:: Problem to work on ::
Print exactly the lines below between the line holding "ATOM 9 N N . ARG" and the line holding "ATOM 20 N N . PHE", inclusive, and nothing more.
- - - - - - -
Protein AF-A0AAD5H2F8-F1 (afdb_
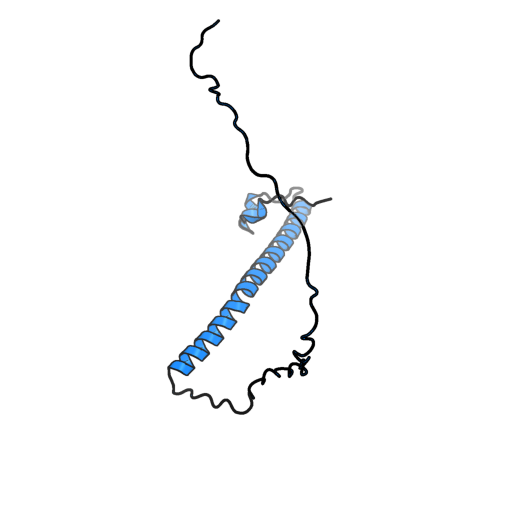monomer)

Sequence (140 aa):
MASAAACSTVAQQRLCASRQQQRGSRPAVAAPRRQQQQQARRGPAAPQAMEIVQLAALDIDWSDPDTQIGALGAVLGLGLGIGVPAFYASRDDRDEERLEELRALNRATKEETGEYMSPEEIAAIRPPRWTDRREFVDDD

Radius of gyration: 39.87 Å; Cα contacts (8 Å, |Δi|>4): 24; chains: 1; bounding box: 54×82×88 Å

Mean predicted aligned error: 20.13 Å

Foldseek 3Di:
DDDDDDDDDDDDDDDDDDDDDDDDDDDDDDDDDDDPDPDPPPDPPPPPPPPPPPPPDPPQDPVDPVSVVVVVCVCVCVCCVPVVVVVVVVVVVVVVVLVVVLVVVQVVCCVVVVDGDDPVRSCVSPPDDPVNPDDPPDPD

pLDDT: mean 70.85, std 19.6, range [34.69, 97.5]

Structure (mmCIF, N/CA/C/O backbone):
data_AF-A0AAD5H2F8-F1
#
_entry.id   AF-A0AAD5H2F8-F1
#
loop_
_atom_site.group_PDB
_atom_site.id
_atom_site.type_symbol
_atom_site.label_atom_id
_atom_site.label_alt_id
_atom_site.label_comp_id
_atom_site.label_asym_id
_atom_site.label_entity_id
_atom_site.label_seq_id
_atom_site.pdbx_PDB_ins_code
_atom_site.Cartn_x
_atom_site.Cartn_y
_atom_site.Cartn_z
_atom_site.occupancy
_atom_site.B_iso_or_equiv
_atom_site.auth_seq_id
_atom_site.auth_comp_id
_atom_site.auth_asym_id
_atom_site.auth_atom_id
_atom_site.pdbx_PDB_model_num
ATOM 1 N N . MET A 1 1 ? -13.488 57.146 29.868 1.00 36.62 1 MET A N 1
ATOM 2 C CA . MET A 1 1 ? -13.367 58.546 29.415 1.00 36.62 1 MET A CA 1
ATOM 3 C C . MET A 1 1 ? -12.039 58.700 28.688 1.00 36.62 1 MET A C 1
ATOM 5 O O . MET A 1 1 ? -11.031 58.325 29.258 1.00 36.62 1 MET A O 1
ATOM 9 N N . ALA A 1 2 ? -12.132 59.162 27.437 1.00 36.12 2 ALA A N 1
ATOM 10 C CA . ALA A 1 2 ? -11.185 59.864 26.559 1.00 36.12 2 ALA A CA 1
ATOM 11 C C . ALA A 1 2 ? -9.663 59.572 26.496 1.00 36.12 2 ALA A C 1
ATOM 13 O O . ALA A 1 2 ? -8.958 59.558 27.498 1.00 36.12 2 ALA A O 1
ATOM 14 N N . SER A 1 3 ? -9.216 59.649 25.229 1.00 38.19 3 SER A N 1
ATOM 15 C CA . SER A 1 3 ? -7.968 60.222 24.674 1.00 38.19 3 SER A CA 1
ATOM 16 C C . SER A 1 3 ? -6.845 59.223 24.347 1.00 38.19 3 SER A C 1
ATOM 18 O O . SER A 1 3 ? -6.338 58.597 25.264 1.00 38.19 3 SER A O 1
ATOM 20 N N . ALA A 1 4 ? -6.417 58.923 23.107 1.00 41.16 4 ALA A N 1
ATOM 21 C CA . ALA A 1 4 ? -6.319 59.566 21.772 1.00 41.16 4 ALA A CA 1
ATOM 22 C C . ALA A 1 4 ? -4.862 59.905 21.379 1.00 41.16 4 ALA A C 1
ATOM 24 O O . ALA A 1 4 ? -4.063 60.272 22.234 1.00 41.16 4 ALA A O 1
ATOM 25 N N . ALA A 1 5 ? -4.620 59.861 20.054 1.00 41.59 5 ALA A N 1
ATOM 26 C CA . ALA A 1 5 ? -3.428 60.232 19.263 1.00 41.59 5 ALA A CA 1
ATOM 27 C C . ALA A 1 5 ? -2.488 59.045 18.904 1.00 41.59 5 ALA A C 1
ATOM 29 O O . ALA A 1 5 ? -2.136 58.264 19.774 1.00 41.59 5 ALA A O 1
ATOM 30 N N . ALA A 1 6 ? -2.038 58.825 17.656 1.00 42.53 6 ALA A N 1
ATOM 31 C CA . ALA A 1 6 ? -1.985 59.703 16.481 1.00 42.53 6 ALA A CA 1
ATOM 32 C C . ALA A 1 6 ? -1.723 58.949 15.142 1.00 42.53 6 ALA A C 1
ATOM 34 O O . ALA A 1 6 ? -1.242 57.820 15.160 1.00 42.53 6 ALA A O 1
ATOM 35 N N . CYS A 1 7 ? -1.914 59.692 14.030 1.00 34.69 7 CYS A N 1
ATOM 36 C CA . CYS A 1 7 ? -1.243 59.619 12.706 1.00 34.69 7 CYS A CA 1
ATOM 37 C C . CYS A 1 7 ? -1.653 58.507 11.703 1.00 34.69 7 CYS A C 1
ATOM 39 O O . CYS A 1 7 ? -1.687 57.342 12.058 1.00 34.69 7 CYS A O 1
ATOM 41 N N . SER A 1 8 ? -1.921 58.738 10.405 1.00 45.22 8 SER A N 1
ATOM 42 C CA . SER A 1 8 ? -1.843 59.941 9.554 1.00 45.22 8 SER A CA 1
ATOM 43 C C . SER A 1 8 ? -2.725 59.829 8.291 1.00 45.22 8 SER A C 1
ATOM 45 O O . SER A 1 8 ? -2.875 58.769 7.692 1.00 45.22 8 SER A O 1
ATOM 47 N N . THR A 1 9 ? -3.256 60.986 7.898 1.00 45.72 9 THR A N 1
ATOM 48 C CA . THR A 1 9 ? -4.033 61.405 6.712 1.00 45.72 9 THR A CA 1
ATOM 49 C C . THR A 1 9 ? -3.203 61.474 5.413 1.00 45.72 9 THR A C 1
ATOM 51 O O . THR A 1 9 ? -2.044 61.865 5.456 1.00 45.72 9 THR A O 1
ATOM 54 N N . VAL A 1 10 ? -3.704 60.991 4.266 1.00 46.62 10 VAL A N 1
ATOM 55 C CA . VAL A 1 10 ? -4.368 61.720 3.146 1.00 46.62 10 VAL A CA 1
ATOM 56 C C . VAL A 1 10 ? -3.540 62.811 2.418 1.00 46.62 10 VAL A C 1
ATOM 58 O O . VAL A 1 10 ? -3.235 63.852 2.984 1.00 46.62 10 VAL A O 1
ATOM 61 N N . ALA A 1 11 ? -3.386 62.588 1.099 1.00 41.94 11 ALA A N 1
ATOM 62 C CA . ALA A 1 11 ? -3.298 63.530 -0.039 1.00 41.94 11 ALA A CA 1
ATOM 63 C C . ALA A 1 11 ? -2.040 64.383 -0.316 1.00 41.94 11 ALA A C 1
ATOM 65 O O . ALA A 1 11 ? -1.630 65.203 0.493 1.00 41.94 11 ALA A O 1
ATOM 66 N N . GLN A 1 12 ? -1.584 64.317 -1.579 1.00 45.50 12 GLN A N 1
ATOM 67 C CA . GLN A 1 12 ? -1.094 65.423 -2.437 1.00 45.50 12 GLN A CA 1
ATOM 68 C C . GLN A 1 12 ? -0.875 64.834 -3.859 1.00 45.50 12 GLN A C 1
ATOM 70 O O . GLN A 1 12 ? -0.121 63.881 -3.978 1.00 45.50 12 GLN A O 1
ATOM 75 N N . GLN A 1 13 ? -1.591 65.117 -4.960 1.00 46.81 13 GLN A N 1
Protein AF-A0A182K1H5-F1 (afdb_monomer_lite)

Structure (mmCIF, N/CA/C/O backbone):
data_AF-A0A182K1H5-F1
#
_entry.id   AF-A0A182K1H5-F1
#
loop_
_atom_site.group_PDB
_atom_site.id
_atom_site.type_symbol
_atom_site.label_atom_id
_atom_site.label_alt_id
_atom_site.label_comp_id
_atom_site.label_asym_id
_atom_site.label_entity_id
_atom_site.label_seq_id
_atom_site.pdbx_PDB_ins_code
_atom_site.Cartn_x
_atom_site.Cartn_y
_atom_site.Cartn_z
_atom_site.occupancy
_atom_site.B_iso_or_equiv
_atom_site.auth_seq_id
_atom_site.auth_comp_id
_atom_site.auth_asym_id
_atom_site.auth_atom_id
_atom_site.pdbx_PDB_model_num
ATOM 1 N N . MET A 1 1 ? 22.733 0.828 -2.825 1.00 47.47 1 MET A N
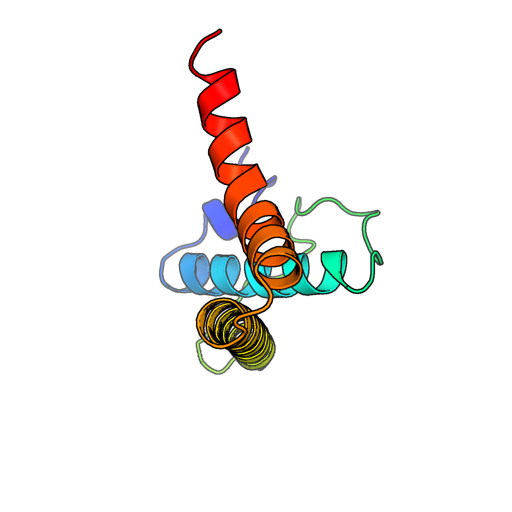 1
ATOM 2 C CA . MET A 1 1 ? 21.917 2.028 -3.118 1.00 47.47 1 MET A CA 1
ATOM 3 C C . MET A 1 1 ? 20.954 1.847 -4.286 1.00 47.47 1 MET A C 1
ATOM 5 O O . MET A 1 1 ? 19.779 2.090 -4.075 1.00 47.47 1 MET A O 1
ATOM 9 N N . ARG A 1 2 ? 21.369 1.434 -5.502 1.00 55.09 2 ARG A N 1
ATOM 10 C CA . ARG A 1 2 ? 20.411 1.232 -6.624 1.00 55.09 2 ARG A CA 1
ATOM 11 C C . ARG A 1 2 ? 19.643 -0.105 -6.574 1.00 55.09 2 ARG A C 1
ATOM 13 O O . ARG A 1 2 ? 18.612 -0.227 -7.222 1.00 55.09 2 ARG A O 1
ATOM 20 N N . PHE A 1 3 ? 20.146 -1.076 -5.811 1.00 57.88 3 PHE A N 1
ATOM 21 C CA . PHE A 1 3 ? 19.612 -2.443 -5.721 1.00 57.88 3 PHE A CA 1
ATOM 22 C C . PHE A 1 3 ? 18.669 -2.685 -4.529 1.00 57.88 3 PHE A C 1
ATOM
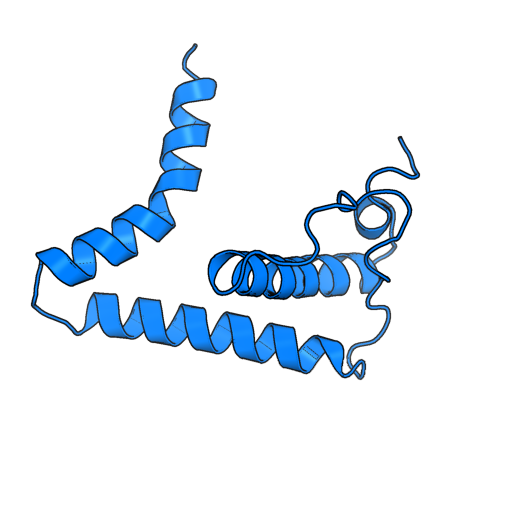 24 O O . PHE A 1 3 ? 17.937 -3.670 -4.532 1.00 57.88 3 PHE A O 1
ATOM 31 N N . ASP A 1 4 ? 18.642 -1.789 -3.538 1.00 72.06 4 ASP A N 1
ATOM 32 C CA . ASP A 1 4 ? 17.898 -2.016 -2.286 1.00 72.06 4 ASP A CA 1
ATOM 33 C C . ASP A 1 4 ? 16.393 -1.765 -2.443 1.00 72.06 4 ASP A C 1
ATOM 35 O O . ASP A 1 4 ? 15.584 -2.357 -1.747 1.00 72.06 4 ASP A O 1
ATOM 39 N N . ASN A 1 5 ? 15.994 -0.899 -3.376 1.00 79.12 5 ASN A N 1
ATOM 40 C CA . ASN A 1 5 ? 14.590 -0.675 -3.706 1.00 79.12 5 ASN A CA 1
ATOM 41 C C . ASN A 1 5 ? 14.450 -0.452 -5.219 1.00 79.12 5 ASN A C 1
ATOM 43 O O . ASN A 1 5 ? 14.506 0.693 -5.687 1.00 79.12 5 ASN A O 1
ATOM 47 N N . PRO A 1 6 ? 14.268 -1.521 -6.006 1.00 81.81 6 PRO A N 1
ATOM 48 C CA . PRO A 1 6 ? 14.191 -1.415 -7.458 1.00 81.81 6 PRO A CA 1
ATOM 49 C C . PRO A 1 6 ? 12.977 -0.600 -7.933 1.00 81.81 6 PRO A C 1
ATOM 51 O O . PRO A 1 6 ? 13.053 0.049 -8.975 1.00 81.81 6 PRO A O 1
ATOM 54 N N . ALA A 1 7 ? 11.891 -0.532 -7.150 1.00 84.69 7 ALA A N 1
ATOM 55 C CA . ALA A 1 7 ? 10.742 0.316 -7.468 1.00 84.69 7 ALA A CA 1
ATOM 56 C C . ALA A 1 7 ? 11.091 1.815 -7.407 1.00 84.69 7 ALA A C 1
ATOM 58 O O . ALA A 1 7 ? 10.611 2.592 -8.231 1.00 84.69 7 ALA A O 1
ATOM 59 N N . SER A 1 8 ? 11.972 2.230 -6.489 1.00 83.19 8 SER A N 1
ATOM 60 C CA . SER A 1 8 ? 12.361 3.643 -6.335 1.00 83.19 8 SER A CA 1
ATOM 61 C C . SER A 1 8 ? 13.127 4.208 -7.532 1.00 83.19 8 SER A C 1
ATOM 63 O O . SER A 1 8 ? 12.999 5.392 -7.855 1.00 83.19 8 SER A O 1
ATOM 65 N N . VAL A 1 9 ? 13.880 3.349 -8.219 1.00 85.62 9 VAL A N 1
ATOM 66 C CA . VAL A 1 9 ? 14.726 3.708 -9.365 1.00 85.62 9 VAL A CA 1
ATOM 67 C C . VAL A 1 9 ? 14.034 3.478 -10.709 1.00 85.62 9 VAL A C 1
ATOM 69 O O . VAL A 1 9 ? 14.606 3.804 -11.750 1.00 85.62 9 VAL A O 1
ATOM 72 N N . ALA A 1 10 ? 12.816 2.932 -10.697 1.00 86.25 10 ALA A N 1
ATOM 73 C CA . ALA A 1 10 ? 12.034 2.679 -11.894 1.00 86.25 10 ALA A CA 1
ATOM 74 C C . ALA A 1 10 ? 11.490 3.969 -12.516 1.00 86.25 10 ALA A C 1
- - - - - - -
:: Response to the exercise ::
ATOM 9 N N . ARG A 1 2 ? 21.369 1.434 -5.502 1.00 55.09 2 ARG A N 1
ATOM 10 C CA . ARG A 1 2 ? 20.411 1.232 -6.624 1.00 55.09 2 ARG A CA 1
ATOM 11 C C . ARG A 1 2 ? 19.643 -0.105 -6.574 1.00 55.09 2 ARG A C 1
ATOM 13 O O . ARG A 1 2 ? 18.612 -0.227 -7.222 1.00 55.09 2 ARG A O 1
ATOM 20 N N . PHE A 1 3 ? 20.146 -1.076 -5.811 1.00 57.88 3 PHE A N 1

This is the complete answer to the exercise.